Protecting Skin Grafts

Specialties Wound

Published

Specializes in LTC.

I tried to ask this on another site- was met by a barrage of "OMG CAN'T DIAGNOSE ON THE INTERNETS!"

Let's see if this does any better.

I have a very obese patient, with split thickness grafts to his entire abdomen. He has a small fistula to one area, that occasionally leaks stool. Someone decided to slap a colostomy bag over the fistula, and now we have a large area of graft missing, because of the fragility of the entire area.

I've also noted that he's acquired several smaller areas of shearing from what I assume is improper handling during care.

The ostomy bag is no more, and I've covered the whole thing with Xeroform and ABD pads after a call to his surgeon, but does anyone have a particular product that you think would be good to stabilize and protect the area? Maybe something to put over the Xeroform and gauze? I really don't have anything large enough to protect the whole area- it's a bit of a loose patchwork.

It's not currently infected. Total graft area, I'd say 2'x1.5' roughly.

Specializes in Acute Care, Rehab, Palliative.

You should get a wound care order, either from the MD or a wound care specialist.It would be difficult to recommend a dresing without seeing the area.

Specializes in LTC.

Oh I called the surgeon- he told me to dc the bag and apply xeroform. I just don't have any idea how to secure the whole thing to avoid further trauma. I can't get it through anyone's head that he has to be handled with caution. It's a 15:1 aide ratio- and I think they are going in there doing care by themselves. The treatment isn't my problem- it's protection.

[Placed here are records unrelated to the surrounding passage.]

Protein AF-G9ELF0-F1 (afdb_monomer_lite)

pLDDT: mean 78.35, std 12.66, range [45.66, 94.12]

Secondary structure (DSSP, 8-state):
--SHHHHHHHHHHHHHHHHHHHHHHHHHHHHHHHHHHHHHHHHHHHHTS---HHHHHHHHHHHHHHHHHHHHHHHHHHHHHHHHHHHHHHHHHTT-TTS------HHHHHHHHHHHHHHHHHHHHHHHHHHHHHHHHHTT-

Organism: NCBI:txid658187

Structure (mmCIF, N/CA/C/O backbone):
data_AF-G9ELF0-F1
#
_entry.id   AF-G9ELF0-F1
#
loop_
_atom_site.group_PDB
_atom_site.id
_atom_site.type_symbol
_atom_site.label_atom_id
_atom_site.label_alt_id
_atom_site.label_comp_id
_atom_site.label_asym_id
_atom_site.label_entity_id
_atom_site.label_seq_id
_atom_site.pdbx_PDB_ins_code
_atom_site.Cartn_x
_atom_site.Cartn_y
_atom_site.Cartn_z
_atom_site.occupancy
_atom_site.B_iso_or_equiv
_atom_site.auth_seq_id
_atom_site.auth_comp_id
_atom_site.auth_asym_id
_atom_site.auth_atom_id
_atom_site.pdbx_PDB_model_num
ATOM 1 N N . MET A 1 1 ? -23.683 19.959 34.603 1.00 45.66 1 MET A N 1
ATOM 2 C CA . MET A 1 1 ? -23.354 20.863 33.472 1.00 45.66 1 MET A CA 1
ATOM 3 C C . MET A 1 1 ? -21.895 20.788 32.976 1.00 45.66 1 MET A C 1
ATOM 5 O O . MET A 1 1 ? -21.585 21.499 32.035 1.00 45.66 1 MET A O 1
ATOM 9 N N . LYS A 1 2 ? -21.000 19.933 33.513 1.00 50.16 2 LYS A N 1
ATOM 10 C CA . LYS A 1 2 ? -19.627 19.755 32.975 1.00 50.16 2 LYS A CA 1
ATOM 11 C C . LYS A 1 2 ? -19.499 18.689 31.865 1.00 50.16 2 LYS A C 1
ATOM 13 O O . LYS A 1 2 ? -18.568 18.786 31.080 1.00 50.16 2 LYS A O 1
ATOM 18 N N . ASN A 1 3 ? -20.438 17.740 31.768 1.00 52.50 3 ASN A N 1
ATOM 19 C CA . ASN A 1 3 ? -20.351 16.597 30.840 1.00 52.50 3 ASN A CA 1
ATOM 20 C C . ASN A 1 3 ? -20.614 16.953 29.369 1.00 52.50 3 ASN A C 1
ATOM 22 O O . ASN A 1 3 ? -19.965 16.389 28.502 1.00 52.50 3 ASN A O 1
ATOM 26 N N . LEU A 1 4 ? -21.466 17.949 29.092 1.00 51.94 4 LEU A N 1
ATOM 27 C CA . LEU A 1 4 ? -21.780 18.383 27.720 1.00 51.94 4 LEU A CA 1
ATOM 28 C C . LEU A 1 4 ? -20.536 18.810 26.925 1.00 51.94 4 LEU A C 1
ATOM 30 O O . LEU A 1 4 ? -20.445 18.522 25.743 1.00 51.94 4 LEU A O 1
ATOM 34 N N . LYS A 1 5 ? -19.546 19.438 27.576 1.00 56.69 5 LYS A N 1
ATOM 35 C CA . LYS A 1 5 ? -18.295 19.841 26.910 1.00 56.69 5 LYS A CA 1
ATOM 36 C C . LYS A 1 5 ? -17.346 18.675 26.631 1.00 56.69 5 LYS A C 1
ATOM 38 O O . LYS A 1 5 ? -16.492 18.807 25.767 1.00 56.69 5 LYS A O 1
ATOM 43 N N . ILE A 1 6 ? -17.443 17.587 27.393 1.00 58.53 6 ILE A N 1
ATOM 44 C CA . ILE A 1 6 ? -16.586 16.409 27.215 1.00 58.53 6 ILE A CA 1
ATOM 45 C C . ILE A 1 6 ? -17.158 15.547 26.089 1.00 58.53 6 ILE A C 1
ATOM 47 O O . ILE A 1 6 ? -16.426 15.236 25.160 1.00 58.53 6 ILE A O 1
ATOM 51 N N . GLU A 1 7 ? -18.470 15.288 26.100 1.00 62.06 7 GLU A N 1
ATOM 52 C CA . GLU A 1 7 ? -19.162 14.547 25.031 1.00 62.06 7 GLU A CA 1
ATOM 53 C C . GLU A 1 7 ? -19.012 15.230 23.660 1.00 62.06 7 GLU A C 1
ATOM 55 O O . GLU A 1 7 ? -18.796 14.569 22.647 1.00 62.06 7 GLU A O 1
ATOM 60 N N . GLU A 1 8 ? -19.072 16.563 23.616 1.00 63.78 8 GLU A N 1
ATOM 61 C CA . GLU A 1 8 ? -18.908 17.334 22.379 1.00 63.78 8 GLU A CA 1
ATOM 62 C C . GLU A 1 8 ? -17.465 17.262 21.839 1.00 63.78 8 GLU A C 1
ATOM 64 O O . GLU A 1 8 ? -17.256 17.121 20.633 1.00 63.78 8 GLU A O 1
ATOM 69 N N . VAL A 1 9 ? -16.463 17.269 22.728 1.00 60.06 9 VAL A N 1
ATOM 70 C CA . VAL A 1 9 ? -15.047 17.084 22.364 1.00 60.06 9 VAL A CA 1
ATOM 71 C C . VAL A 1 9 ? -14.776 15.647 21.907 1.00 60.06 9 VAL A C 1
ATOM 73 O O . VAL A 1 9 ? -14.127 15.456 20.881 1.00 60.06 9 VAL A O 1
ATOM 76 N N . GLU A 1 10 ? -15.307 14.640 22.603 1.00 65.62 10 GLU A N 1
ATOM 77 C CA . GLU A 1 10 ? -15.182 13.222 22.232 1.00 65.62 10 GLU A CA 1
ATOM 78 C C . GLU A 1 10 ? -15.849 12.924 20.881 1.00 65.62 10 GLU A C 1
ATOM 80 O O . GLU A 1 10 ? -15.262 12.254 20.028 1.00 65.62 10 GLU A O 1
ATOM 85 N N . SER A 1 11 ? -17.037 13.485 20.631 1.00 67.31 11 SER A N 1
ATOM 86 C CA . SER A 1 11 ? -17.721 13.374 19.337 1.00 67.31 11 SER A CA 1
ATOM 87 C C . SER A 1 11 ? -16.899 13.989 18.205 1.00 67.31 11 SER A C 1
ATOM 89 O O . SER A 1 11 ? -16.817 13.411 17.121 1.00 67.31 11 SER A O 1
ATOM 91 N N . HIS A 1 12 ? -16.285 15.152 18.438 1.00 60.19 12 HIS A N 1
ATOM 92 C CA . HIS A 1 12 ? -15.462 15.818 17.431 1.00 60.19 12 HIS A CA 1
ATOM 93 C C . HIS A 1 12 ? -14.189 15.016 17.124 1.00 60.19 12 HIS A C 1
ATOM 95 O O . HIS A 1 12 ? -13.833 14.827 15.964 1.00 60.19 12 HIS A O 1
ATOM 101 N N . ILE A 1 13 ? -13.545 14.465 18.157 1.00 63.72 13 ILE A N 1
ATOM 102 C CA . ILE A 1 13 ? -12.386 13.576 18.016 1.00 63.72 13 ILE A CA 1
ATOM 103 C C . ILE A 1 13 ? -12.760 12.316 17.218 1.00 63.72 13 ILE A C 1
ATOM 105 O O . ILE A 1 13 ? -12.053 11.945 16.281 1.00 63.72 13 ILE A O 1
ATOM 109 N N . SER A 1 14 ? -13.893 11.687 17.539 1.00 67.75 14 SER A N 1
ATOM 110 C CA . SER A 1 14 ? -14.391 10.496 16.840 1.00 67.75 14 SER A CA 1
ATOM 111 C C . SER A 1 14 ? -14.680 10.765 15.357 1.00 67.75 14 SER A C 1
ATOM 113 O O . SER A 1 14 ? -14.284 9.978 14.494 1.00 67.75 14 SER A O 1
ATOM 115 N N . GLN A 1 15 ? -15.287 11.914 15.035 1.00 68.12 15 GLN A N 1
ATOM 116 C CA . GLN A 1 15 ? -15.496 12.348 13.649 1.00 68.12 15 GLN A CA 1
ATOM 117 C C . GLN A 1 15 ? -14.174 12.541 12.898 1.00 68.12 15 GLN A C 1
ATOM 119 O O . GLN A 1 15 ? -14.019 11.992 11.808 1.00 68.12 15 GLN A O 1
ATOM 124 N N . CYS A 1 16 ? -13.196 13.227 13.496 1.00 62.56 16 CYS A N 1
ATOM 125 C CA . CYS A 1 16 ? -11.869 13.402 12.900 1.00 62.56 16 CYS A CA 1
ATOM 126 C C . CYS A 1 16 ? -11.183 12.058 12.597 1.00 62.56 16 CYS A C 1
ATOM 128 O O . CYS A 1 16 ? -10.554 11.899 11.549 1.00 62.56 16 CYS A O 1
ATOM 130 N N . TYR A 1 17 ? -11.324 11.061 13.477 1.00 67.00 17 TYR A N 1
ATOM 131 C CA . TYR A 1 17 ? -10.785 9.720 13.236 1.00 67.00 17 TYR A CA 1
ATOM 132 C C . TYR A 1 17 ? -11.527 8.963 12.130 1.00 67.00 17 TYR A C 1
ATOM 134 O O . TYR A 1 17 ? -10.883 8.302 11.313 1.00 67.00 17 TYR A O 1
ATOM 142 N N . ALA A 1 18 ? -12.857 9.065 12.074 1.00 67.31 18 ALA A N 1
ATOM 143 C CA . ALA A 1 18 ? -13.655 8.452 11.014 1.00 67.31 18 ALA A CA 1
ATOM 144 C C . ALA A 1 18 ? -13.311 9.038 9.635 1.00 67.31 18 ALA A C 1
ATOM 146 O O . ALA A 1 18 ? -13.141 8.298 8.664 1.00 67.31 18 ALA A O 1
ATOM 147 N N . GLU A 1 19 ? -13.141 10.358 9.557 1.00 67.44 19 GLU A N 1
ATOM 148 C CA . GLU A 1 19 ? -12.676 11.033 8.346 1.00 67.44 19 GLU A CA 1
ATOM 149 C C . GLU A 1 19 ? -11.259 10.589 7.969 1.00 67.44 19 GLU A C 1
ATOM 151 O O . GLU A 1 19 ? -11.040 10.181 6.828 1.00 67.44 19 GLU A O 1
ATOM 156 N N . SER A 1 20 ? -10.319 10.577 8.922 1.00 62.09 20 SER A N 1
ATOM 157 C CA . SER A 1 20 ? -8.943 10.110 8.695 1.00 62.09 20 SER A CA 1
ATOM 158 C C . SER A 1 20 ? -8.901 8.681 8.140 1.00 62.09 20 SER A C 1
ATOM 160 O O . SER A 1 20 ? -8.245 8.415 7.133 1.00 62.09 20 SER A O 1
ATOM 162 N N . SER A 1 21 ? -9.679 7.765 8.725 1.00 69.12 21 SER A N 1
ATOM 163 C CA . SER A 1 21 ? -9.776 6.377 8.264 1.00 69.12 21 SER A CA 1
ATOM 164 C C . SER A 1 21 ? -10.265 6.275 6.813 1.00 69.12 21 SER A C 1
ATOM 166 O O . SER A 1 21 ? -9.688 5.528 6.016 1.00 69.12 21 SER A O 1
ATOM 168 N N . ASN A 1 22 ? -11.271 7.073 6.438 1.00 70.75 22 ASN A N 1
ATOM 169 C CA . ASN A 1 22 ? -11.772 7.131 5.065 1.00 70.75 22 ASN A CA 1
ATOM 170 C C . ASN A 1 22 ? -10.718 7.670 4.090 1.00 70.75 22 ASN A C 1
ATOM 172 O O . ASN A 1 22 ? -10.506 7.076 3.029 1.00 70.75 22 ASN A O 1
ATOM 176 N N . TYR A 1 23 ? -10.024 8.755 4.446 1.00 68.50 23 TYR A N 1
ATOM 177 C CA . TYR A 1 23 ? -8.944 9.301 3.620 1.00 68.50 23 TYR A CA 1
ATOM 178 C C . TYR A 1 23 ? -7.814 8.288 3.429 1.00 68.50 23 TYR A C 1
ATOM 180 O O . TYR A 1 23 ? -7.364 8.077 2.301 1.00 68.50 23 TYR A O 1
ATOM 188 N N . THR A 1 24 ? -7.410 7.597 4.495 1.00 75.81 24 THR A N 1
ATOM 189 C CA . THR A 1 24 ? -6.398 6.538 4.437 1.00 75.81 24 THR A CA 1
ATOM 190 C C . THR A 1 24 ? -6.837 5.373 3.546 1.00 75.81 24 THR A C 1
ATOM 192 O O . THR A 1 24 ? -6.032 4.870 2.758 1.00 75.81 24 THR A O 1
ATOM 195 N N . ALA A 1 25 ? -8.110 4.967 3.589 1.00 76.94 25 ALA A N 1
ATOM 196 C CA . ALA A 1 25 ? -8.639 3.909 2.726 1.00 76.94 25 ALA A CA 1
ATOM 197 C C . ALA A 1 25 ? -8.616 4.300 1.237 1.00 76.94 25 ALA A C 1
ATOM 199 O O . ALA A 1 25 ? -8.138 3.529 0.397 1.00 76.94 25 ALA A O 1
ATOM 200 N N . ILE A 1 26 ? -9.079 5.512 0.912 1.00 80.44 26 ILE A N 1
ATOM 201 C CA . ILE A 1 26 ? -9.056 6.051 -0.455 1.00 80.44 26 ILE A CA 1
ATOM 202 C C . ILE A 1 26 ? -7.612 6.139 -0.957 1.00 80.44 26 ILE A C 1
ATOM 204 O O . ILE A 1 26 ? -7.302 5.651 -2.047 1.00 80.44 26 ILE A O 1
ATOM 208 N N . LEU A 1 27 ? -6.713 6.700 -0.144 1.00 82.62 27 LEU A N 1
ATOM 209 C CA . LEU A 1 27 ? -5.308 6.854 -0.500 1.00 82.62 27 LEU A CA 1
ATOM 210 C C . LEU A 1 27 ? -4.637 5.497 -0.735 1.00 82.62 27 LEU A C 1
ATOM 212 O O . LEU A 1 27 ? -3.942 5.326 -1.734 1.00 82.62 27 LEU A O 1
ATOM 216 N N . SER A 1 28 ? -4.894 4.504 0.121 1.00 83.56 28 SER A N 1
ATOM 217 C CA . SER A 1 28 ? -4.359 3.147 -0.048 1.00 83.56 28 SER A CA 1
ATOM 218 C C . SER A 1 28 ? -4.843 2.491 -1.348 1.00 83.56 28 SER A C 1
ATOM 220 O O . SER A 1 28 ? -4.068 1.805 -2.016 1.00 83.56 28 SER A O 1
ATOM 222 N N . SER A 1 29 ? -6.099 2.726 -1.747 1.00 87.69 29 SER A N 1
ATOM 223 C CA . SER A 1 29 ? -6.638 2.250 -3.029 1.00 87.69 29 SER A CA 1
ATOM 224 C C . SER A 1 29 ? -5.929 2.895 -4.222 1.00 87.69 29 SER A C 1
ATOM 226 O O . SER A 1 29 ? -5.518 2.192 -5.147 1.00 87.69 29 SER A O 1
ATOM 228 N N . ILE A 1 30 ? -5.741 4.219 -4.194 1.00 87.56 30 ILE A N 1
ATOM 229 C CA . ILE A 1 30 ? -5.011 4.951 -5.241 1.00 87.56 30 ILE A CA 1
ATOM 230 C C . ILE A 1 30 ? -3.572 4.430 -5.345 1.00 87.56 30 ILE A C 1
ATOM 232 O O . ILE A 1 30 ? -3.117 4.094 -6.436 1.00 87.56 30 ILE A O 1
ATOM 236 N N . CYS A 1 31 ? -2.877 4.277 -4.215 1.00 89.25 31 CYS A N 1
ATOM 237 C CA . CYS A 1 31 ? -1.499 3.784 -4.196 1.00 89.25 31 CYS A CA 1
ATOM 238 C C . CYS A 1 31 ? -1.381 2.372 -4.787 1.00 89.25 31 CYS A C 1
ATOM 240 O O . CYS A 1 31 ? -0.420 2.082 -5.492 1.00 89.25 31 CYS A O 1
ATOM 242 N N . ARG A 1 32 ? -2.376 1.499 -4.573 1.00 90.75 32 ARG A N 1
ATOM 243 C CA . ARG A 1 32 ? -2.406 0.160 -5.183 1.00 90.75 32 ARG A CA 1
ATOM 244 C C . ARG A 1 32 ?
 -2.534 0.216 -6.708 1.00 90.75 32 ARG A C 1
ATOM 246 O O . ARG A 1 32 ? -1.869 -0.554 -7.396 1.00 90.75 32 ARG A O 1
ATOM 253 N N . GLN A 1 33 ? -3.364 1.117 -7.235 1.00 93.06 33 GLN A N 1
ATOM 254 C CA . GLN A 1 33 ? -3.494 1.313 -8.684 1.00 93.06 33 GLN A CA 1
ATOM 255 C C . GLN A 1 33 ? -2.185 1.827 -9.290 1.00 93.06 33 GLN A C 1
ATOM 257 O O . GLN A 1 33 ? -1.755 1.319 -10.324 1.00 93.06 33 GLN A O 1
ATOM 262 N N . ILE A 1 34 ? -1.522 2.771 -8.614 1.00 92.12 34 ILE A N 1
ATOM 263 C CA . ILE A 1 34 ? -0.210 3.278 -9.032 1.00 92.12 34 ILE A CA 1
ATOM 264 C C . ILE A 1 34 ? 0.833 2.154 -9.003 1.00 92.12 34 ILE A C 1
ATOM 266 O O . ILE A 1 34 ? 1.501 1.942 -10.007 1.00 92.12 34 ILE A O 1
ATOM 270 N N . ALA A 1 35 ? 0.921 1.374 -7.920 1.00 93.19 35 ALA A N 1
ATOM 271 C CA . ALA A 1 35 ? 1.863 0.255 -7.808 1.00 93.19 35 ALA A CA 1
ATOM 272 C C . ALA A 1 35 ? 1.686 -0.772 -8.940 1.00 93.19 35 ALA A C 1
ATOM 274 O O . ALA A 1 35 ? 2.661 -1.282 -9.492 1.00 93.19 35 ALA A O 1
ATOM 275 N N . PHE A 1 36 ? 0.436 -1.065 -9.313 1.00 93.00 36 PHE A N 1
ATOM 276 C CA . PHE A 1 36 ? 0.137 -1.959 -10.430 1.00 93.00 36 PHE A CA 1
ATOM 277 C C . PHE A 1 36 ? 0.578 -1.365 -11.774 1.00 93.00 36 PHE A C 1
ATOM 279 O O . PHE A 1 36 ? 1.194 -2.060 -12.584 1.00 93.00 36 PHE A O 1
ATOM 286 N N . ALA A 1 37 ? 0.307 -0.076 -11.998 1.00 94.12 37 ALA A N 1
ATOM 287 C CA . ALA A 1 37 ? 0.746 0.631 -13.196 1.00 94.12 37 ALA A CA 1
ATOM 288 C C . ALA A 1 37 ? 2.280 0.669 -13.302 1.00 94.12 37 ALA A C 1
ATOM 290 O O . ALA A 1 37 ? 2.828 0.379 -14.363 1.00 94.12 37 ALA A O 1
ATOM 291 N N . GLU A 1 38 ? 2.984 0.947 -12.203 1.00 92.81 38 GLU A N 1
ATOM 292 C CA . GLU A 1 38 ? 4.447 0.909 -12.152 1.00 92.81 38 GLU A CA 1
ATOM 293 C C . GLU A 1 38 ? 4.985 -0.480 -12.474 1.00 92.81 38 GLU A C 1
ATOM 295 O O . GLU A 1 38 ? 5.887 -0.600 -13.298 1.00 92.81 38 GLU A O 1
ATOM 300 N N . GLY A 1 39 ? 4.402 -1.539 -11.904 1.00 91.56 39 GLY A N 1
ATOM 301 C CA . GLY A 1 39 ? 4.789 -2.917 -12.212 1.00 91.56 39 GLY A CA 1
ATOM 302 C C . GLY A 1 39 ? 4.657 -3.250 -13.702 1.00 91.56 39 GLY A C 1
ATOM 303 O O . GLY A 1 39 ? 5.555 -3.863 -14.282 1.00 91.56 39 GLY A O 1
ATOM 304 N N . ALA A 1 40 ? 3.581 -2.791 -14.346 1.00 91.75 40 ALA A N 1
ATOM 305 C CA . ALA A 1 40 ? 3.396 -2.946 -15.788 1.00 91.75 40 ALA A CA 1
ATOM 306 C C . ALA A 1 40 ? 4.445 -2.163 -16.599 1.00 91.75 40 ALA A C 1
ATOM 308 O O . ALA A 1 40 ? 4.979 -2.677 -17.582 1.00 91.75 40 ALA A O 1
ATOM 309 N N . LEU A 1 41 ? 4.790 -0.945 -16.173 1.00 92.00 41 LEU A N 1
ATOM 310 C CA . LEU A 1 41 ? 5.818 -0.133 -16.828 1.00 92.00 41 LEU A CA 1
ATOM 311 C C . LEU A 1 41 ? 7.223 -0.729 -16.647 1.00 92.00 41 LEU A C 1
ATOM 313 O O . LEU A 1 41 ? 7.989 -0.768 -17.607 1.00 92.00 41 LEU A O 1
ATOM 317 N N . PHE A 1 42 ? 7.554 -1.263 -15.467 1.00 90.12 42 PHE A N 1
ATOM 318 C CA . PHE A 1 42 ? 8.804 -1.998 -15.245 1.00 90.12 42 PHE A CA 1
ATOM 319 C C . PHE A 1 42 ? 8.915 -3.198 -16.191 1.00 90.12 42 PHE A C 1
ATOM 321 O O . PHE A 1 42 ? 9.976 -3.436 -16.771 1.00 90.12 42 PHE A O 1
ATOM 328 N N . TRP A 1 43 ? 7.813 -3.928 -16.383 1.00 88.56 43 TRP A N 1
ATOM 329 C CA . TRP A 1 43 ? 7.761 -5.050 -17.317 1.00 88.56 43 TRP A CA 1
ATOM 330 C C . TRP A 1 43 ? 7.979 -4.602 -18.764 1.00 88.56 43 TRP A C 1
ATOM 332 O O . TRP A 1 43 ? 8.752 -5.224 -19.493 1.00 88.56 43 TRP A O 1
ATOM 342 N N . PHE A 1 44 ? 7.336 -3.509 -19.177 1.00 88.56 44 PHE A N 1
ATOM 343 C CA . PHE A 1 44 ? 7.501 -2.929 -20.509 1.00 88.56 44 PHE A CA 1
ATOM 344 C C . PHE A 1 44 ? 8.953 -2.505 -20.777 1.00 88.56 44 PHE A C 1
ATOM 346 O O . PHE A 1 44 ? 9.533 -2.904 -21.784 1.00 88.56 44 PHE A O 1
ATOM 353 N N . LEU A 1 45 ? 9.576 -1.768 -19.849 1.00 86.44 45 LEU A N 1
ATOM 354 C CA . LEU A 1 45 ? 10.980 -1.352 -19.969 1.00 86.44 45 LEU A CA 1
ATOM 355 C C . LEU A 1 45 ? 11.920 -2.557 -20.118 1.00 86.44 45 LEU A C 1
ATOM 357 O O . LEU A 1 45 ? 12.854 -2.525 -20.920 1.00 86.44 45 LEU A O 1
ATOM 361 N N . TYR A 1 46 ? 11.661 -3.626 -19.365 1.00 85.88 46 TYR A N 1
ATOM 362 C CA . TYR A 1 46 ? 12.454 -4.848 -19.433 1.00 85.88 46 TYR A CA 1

Specializes in Acute Care, Rehab, Palliative.

Did you ask your wound care specialist?

Where I work the MDs or the wound care nurse write orders for dressings including how to secure it.

perhaps putting duoderm type stuff around the area, then use Montgomery straps to secure the dressings.. Old fashioned, I know, but then you are not ripping skin off every time you change the dressing, and those things used to hold the dressing on very well.. the Montgomery straps stay on.. just untie the ties to redo the dressings..

Specializes in LTC.
perhaps putting duoderm type stuff around the area, then use Montgomery straps to secure the dressings.. Old fashioned, I know, but then you are not ripping skin off every time you change the dressing, and those things used to hold the dressing on very well.. the Montgomery straps stay on.. just untie the ties to redo the dressings..

Hey, that might work! I've never seen them used before, but I can get them through Medline. Thanks for the assist.

Are you putting a dry dsg over the xeroform? What about securing with a bunch of large tegaderms?